EXERCISE DIRECTIONS: From the entries below, copy exactly the lines from the one that contains "ATOM 143 C C" through the one that contains "ATOM 150 O O", both included, and only those.

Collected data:
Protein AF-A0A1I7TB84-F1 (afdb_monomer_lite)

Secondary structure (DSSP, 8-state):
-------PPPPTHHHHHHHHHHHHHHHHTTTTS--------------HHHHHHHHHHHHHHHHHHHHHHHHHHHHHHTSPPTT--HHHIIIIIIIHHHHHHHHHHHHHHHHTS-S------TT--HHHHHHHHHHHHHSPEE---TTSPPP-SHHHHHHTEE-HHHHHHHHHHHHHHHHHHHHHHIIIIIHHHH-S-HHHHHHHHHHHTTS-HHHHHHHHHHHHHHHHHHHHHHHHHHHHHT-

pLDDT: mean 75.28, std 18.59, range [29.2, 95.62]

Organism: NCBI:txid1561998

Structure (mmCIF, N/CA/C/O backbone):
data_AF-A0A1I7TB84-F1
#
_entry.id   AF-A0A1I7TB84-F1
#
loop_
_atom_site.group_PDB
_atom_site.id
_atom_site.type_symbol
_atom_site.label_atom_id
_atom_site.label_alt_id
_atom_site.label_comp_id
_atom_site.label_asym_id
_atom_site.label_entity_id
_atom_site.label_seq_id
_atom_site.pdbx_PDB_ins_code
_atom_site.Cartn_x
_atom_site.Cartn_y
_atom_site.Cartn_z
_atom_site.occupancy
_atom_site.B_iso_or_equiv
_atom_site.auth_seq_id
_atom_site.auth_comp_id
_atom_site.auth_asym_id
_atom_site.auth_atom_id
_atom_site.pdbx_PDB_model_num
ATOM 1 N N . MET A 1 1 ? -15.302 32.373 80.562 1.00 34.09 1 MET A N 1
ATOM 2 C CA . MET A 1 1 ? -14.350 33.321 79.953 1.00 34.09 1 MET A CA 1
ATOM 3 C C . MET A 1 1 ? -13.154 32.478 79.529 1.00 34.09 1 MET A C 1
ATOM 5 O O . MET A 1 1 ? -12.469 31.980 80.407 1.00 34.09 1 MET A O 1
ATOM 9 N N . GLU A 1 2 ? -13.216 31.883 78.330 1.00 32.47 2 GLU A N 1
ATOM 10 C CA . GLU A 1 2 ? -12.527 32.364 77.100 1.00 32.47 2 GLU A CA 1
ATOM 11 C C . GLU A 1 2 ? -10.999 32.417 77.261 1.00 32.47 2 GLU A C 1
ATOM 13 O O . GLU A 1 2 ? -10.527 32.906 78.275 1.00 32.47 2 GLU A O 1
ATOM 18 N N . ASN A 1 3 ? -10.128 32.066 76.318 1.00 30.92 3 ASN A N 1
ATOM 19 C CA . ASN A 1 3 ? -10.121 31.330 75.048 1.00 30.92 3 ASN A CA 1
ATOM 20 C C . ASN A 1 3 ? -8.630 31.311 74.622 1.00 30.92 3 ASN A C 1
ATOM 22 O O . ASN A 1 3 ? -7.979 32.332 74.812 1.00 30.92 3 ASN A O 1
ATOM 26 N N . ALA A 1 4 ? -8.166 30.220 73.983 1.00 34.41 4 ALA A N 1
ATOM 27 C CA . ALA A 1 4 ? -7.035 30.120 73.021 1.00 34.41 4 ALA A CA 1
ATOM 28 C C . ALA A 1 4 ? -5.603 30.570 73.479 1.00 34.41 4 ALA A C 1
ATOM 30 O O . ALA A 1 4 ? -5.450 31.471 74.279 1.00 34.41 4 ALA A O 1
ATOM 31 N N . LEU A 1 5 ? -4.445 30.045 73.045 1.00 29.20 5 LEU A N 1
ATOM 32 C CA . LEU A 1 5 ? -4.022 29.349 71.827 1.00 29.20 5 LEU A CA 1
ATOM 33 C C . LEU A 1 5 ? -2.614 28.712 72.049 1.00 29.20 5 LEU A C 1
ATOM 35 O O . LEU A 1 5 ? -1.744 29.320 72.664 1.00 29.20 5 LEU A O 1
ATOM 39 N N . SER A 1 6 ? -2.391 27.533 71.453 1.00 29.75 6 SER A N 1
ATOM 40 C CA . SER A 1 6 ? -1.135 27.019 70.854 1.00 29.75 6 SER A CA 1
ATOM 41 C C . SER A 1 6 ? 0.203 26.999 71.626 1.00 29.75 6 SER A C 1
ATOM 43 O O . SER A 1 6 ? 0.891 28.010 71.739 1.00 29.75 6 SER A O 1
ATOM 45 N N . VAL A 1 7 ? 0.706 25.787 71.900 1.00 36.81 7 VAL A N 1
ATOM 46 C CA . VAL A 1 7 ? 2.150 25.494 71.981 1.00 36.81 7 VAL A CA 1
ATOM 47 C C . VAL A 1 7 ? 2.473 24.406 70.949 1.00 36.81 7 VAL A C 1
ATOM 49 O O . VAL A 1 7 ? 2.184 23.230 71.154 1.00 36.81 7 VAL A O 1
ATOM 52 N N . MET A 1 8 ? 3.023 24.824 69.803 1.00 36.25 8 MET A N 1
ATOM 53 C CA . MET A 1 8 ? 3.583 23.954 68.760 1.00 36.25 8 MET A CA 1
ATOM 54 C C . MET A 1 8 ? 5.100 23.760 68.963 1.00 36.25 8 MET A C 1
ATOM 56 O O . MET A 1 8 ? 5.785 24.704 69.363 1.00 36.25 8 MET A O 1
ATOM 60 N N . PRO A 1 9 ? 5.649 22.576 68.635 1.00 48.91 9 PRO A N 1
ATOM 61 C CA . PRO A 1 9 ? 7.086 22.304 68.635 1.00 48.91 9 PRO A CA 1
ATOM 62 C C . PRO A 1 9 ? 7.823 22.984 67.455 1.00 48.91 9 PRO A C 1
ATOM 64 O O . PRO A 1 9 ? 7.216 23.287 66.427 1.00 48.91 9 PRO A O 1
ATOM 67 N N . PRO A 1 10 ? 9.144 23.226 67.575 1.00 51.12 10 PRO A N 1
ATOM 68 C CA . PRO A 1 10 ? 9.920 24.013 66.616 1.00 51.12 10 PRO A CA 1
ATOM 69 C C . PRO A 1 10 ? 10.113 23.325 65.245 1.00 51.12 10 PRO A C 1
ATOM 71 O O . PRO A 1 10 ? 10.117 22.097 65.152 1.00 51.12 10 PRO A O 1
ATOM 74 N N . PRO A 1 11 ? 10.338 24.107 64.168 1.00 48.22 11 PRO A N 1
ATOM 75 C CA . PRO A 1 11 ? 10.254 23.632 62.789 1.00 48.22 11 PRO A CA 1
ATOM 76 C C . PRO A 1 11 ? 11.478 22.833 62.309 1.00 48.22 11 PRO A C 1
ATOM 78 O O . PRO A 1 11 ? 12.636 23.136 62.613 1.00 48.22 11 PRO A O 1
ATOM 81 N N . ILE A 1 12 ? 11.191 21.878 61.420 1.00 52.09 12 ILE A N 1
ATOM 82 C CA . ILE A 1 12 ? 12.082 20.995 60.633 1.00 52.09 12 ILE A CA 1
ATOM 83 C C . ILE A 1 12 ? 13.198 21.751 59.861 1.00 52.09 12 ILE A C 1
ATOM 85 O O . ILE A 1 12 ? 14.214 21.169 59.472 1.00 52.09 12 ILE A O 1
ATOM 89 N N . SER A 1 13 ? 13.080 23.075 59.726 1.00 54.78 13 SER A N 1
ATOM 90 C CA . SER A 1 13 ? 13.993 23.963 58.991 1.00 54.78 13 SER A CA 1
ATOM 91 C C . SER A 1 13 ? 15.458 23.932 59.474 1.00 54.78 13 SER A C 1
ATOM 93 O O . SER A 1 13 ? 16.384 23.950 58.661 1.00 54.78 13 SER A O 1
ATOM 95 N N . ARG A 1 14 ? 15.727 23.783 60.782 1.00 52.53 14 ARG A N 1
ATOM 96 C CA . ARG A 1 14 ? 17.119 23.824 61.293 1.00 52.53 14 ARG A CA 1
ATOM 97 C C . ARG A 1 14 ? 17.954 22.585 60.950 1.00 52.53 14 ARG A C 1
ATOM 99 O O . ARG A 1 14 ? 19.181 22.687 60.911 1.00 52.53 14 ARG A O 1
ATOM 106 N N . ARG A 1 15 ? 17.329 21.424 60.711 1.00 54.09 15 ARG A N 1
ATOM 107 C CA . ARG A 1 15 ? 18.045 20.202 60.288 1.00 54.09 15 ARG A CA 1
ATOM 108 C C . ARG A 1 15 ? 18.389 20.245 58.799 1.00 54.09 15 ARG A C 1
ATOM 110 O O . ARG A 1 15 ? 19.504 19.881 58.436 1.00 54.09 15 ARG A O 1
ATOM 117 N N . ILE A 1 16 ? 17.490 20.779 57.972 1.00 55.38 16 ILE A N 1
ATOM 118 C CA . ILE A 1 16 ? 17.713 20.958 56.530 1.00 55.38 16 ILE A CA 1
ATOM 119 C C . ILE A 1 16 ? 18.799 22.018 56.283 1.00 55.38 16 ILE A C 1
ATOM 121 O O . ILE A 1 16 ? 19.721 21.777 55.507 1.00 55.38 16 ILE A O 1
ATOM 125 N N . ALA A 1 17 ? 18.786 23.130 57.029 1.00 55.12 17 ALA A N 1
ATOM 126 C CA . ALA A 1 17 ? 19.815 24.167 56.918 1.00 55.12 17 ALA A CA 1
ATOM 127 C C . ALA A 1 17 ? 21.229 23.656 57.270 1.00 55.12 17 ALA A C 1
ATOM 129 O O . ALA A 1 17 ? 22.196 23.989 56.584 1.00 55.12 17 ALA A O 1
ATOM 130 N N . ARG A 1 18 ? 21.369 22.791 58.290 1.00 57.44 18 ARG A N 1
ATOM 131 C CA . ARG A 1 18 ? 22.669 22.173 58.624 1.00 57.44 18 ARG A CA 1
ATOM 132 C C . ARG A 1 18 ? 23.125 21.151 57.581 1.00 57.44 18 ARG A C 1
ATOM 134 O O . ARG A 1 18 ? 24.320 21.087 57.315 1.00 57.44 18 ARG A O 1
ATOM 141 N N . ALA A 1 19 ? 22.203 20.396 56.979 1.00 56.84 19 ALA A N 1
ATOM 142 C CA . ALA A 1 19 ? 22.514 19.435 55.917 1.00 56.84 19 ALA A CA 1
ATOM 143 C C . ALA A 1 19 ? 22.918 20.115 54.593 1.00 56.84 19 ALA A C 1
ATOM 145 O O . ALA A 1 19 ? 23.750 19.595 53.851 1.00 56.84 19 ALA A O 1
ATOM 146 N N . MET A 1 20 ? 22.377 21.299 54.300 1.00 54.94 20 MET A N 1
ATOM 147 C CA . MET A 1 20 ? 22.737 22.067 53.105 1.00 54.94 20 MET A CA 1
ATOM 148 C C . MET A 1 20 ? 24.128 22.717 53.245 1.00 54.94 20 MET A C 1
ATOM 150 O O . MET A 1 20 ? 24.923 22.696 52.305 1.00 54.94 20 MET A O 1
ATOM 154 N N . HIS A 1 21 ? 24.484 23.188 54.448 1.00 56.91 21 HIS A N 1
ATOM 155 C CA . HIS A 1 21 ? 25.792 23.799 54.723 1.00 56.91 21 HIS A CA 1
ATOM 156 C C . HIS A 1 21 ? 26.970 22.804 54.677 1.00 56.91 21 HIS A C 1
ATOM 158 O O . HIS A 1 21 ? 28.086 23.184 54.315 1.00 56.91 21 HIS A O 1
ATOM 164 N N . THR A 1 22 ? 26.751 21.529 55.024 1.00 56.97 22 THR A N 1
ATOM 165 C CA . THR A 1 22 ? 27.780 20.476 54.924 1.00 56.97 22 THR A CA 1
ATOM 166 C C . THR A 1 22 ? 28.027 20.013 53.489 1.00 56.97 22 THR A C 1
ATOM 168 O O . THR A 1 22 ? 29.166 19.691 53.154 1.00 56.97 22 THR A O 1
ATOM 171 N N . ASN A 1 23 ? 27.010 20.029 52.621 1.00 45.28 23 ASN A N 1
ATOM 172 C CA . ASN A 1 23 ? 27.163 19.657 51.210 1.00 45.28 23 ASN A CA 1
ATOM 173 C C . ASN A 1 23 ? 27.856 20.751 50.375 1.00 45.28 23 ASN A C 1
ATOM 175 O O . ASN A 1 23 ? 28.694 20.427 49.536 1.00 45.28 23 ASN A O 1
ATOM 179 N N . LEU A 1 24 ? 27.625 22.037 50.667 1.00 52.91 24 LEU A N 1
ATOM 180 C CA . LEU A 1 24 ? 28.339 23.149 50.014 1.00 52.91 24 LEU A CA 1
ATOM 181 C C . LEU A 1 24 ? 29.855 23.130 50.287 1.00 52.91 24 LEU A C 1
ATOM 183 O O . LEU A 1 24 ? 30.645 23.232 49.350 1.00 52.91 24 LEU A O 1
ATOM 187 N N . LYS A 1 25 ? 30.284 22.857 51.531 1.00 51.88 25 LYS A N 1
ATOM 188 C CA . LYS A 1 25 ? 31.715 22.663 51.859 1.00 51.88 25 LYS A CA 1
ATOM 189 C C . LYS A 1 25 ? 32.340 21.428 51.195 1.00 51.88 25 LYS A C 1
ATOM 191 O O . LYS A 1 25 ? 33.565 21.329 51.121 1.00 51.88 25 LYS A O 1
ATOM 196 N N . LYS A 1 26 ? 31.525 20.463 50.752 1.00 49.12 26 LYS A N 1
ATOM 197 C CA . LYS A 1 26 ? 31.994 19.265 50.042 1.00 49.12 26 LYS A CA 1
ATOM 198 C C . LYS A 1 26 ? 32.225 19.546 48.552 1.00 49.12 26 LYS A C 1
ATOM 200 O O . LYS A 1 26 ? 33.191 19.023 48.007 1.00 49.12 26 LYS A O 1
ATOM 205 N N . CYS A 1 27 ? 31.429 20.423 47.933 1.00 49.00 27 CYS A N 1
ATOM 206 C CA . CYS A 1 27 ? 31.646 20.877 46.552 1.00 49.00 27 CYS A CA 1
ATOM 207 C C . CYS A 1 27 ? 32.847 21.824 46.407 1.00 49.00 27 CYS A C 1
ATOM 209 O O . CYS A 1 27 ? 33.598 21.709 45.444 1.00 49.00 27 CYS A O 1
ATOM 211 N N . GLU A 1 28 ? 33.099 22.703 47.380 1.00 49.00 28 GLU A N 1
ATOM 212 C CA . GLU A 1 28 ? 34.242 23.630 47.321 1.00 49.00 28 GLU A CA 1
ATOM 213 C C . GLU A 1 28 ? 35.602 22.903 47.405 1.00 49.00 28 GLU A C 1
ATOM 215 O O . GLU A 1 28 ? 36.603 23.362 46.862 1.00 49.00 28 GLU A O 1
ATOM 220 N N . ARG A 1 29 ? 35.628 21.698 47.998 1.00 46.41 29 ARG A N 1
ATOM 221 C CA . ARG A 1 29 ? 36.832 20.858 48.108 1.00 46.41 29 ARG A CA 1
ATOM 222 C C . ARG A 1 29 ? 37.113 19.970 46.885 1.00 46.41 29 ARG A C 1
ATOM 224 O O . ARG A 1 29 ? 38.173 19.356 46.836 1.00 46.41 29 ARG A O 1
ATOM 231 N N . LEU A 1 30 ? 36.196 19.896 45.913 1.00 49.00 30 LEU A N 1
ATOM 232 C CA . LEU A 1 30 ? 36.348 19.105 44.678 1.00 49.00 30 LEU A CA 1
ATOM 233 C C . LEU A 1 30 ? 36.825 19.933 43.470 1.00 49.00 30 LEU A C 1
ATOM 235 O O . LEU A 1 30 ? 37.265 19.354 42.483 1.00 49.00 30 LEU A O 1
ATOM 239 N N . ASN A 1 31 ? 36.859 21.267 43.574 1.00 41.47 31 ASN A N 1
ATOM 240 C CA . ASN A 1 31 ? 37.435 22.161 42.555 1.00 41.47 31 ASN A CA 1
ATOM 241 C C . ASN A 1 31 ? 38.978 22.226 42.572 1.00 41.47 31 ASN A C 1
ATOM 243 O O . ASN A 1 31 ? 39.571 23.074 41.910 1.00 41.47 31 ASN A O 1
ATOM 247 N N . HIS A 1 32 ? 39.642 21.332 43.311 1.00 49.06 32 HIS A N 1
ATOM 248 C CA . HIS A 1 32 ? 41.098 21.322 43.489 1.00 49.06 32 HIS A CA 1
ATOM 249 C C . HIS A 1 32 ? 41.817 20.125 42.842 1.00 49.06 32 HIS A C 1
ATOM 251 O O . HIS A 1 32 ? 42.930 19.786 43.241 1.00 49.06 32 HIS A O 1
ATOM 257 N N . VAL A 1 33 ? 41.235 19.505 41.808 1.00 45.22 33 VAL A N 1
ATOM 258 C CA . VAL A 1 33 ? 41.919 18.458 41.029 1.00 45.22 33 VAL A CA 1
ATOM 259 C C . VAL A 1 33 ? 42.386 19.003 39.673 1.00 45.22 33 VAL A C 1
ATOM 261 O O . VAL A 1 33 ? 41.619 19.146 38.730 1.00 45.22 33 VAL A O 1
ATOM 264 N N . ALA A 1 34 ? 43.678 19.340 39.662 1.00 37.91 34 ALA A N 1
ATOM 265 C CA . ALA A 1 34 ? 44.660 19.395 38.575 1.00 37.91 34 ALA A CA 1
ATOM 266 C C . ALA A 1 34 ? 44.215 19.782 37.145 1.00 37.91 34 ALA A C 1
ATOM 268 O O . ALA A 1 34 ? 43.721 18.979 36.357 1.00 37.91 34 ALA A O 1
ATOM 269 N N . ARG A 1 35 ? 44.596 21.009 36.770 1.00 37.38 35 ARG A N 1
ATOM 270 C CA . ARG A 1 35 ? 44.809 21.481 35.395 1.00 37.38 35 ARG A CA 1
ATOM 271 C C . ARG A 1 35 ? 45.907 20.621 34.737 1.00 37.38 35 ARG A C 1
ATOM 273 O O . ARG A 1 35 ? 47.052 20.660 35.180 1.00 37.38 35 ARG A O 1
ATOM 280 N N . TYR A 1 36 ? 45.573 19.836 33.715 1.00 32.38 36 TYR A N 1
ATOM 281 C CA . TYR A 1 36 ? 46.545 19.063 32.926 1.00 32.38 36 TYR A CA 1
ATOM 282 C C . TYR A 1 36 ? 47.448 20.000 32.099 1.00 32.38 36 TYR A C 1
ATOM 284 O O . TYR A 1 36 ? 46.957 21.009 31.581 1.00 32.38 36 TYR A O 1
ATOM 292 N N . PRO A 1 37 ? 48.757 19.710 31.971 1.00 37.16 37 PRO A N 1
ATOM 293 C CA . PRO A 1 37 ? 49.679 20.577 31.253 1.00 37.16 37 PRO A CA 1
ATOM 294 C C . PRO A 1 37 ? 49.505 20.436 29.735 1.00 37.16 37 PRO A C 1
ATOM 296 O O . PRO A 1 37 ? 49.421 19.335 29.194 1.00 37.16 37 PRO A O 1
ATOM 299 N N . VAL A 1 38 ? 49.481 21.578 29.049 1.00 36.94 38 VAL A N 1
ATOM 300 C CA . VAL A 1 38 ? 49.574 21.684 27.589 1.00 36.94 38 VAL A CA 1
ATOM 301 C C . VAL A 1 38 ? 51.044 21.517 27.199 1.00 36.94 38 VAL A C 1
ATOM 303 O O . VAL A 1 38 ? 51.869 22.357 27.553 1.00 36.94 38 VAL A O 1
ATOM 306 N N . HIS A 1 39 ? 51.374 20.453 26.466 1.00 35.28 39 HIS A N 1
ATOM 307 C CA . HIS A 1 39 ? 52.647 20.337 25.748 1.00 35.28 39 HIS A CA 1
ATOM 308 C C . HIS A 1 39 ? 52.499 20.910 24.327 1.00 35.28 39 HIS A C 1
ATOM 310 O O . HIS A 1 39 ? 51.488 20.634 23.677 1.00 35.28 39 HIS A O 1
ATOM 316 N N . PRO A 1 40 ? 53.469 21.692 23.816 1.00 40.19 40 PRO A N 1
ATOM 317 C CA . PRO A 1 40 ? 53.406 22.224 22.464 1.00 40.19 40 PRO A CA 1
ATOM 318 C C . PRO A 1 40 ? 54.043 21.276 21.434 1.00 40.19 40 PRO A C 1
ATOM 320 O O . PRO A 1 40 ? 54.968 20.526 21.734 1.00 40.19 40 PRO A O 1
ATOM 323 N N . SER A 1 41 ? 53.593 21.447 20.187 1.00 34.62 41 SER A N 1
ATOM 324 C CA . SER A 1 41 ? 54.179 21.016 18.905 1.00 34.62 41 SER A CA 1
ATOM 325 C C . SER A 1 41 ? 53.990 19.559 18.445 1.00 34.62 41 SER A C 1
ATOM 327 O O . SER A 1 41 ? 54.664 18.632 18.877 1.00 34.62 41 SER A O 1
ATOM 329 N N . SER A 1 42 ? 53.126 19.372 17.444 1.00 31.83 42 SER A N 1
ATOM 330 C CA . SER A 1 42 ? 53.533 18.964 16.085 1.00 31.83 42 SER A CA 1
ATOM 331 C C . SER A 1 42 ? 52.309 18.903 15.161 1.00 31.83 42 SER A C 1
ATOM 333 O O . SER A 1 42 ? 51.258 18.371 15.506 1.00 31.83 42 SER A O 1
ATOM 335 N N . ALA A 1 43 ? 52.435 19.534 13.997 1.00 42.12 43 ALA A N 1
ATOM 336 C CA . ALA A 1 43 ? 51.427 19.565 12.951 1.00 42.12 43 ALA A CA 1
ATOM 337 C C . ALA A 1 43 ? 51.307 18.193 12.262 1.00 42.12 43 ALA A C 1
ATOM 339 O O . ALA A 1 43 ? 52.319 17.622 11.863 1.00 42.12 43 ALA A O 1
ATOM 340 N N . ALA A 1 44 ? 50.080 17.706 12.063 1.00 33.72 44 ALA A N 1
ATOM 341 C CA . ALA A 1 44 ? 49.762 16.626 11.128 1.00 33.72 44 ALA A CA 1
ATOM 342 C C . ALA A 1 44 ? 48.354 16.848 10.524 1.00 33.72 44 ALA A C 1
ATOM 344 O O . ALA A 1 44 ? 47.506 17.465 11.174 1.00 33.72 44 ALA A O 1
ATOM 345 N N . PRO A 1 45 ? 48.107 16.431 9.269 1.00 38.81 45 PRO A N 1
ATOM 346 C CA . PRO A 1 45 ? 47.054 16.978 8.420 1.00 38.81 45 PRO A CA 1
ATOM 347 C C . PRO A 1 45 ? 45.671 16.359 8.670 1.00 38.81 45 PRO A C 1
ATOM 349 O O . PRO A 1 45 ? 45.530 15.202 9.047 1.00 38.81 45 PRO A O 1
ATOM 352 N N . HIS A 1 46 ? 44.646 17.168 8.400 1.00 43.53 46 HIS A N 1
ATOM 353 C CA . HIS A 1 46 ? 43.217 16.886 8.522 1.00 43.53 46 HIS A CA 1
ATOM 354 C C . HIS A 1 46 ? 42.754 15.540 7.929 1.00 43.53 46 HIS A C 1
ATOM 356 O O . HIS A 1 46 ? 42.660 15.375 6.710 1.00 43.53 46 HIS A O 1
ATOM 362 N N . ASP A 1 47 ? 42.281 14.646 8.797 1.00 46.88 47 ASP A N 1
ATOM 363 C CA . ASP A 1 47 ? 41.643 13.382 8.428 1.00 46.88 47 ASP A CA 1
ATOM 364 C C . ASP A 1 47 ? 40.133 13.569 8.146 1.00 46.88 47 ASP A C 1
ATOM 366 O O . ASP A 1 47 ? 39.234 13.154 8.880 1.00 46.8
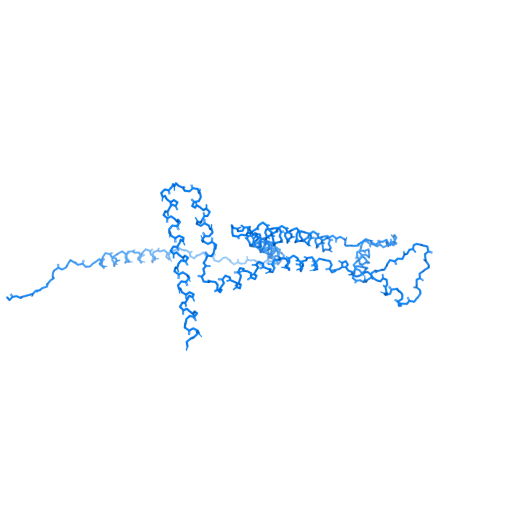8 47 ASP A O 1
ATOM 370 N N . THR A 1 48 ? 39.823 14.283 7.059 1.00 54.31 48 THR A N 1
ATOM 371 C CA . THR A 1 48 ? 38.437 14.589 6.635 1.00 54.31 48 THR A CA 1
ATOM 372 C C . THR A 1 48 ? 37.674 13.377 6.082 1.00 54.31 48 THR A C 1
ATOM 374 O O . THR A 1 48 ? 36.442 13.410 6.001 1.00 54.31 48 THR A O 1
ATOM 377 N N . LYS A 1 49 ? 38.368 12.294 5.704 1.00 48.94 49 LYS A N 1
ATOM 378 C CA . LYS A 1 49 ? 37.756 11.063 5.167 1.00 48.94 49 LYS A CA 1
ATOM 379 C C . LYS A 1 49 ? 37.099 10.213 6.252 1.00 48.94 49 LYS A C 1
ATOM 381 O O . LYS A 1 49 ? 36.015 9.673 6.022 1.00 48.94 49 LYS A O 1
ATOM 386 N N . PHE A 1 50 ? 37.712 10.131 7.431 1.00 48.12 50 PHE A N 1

EXERCISE OUTPUT:
ATOM 143 C C . ALA A 1 19 ? 22.918 20.115 54.593 1.00 56.84 19 ALA A C 1
ATOM 145 O O . ALA A 1 19 ? 23.750 19.595 53.851 1.00 56.84 19 ALA A O 1
ATOM 146 N N . MET A 1 20 ? 22.377 21.299 54.300 1.00 54.94 20 MET A N 1
ATOM 147 C CA . MET A 1 20 ? 22.737 22.067 53.105 1.00 54.94 20 MET A CA 1
ATOM 148 C C . MET A 1 20 ? 24.128 22.717 53.245 1.00 54.94 20 MET A C 1
ATOM 150 O O . MET A 1 20 ? 24.923 22.696 52.305 1.00 54.94 20 MET A O 1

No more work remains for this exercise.